(Saved entries)
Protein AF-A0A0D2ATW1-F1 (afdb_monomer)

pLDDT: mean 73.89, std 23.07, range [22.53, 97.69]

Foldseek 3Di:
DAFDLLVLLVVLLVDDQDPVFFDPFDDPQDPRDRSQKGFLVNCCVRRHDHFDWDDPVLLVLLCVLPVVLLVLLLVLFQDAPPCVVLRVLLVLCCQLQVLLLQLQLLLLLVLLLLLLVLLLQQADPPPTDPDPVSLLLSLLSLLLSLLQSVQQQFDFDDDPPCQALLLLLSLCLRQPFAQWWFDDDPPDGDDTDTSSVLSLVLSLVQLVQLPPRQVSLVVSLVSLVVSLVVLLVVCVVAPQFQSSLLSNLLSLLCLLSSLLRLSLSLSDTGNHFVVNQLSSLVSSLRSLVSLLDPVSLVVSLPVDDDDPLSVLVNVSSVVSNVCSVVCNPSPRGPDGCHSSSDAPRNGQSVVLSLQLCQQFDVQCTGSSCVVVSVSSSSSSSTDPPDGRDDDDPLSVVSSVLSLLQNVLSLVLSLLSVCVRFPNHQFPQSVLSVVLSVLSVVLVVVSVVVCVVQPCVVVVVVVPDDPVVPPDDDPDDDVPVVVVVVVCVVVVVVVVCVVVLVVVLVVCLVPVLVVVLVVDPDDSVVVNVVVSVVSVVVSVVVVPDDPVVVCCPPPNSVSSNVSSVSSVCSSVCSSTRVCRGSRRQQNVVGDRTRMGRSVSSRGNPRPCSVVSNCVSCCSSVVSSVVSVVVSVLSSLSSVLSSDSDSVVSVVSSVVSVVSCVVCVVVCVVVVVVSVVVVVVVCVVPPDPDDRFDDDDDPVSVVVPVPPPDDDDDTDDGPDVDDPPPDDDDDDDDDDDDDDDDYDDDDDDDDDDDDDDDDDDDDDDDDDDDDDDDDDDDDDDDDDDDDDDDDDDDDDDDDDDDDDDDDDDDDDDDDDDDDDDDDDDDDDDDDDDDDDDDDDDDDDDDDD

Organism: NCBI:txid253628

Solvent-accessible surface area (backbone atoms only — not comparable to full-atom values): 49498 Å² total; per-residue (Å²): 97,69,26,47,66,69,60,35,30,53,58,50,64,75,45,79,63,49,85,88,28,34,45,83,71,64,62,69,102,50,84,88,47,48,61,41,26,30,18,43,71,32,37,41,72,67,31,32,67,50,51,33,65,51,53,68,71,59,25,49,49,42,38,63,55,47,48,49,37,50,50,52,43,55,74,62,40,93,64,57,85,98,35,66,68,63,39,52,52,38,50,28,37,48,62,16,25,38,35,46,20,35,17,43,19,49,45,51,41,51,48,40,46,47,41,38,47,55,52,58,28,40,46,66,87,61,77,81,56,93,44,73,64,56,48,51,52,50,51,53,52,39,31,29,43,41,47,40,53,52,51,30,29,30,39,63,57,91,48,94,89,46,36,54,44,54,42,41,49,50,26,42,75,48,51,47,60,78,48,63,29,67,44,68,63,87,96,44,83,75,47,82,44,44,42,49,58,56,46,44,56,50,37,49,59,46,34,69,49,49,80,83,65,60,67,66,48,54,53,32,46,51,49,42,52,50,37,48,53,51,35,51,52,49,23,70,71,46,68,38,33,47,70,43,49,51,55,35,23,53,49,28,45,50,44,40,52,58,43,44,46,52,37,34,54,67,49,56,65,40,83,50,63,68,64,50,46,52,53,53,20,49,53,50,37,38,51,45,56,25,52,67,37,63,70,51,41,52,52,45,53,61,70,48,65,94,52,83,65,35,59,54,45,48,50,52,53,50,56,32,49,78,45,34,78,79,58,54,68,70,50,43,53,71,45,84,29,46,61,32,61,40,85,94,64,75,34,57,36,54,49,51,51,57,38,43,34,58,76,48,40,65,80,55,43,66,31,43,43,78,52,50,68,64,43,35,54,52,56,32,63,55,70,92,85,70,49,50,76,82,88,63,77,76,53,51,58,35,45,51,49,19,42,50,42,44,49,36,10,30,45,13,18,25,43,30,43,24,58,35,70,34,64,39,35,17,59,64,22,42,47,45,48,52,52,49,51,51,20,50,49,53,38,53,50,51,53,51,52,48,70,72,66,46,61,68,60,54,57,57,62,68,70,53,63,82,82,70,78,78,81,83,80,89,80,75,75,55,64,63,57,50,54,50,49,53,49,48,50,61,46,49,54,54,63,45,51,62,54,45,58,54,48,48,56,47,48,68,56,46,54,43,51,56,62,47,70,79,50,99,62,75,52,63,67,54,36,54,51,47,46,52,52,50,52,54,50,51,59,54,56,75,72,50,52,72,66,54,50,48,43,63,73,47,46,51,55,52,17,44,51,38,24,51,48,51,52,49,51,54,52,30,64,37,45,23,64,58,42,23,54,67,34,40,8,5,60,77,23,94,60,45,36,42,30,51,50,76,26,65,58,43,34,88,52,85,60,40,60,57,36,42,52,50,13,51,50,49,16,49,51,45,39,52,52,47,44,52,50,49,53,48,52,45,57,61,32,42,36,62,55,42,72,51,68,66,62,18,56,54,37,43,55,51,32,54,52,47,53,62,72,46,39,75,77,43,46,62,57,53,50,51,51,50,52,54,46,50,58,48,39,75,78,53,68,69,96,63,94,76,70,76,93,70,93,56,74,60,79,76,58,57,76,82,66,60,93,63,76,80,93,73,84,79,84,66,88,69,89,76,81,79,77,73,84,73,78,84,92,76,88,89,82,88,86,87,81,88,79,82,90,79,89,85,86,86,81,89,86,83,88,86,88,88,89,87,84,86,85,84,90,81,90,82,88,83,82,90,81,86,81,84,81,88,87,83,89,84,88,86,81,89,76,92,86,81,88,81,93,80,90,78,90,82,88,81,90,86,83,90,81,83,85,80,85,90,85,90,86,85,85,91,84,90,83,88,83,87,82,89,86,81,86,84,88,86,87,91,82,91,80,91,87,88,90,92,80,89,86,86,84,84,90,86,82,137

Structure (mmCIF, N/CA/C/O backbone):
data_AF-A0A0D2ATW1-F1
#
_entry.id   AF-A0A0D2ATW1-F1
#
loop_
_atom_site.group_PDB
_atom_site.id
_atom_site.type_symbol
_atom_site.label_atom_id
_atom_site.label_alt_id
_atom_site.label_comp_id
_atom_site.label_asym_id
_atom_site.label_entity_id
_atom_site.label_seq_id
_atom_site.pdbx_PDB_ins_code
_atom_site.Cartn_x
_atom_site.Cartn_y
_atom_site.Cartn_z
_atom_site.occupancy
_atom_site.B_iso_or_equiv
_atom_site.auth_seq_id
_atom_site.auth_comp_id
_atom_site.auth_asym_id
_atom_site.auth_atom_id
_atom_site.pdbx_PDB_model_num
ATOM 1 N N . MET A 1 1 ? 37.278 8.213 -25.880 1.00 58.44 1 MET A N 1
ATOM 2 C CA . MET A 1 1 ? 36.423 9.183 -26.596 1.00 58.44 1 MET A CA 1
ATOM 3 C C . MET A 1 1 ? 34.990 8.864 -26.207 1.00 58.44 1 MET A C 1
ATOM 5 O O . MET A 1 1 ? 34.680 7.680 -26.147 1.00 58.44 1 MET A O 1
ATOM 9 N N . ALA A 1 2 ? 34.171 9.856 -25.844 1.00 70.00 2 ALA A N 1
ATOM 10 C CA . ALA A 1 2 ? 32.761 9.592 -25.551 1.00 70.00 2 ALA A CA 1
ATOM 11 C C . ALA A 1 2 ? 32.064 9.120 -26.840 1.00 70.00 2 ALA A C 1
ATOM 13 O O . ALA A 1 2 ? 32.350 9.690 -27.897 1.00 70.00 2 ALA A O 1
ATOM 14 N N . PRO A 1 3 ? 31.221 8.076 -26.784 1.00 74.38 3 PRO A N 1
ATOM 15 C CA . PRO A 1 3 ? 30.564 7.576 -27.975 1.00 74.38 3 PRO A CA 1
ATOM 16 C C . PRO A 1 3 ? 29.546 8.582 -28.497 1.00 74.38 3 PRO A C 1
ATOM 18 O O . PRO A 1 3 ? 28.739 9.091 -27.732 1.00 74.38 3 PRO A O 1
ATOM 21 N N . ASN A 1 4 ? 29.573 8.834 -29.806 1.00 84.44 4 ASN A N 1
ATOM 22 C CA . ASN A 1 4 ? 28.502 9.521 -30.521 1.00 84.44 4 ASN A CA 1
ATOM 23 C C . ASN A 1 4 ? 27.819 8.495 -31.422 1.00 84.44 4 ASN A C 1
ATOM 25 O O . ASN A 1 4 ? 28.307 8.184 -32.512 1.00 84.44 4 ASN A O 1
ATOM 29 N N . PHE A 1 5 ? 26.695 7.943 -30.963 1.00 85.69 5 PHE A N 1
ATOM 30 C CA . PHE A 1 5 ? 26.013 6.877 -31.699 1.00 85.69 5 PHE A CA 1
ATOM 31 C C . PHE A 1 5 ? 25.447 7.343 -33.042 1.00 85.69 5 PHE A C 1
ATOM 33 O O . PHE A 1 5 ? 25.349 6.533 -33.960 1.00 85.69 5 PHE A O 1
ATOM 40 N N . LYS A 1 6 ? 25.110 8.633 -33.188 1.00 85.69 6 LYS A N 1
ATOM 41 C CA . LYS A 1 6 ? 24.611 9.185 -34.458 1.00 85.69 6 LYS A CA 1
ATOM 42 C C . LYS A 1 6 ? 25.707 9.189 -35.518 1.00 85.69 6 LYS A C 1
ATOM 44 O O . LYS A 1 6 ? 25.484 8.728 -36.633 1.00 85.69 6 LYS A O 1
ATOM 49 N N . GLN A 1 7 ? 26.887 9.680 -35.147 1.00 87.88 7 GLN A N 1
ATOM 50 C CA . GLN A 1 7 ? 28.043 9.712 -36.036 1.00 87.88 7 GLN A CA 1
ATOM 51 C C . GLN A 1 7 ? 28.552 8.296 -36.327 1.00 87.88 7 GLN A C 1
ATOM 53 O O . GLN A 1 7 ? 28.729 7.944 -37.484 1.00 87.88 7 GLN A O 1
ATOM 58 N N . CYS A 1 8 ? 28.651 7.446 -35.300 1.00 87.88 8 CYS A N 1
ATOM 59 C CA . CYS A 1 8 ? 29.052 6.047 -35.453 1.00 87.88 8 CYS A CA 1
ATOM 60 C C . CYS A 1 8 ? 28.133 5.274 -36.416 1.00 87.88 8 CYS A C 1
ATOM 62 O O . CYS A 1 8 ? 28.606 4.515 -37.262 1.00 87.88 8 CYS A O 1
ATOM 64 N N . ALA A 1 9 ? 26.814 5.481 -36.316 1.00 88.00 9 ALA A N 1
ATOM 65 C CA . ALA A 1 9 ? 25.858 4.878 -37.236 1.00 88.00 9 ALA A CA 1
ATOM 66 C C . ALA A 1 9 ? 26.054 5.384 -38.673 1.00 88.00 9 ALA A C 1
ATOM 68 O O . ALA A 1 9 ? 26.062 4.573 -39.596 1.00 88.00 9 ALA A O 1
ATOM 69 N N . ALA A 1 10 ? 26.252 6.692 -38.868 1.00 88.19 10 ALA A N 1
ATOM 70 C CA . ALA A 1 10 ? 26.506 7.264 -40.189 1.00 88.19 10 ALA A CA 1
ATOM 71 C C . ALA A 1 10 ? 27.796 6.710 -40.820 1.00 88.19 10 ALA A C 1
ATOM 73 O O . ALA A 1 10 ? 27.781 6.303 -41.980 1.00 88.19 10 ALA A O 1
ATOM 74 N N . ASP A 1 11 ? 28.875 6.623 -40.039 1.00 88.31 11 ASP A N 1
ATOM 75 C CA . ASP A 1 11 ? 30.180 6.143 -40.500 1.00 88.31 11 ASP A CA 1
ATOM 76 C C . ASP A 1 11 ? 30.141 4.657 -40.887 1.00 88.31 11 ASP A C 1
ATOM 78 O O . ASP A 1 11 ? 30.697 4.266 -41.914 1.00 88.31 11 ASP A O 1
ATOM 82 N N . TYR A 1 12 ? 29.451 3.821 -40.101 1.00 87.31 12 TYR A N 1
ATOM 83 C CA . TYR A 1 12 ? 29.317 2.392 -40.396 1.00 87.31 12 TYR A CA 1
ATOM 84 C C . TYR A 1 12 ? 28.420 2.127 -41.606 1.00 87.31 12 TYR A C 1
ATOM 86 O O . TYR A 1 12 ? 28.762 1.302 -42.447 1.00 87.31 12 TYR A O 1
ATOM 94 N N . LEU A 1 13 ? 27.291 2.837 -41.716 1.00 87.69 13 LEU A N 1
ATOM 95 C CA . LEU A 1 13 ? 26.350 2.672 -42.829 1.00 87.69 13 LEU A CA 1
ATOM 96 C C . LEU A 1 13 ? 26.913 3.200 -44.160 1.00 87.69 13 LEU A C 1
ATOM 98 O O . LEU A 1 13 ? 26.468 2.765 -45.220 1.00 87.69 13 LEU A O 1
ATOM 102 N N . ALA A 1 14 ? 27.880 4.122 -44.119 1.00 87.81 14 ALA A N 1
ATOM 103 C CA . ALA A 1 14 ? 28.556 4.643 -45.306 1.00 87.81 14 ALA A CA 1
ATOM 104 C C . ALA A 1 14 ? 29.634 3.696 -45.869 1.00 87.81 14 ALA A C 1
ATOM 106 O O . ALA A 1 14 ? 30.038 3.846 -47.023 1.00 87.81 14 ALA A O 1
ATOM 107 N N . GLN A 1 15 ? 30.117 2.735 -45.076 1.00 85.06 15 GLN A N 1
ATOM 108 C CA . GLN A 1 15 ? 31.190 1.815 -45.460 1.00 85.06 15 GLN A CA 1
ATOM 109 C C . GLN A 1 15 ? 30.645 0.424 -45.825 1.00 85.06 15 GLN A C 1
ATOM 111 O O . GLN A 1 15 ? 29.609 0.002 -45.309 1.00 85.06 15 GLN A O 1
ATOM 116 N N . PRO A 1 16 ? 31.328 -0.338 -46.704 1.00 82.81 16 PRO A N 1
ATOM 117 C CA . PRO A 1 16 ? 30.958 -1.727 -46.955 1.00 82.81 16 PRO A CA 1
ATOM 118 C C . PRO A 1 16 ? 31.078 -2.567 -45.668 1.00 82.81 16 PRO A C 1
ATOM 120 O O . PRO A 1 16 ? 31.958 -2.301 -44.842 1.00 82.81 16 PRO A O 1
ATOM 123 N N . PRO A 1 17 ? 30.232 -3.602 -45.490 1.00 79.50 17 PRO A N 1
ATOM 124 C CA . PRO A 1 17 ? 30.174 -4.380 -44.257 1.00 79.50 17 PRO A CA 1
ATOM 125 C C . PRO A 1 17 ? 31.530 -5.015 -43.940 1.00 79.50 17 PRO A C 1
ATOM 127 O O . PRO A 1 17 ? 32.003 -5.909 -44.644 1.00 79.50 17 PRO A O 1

Work required => Among the records above, a stretch begins at the line containing "ATOM 73 O O" and ends at the line containing "ATOM 78 O O". Restate that stretch word for word, and nothing else.

Answer for the task =>
ATOM 73 O O . ALA A 1 10 ? 27.781 6.303 -41.980 1.00 88.19 10 ALA A O 1
ATOM 74 N N . ASP A 1 11 ? 28.875 6.623 -40.039 1.00 88.31 11 ASP A N 1
ATOM 75 C CA . ASP A 1 11 ? 30.180 6.143 -40.500 1.00 88.31 11 ASP A CA 1
ATOM 76 C C . ASP A 1 11 ? 30.141 4.657 -40.887 1.00 88.31 11 ASP A C 1
ATOM 78 O O . ASP A 1 11 ? 30.697 4.266 -41.914 1.00 88.31 11 ASP A O 1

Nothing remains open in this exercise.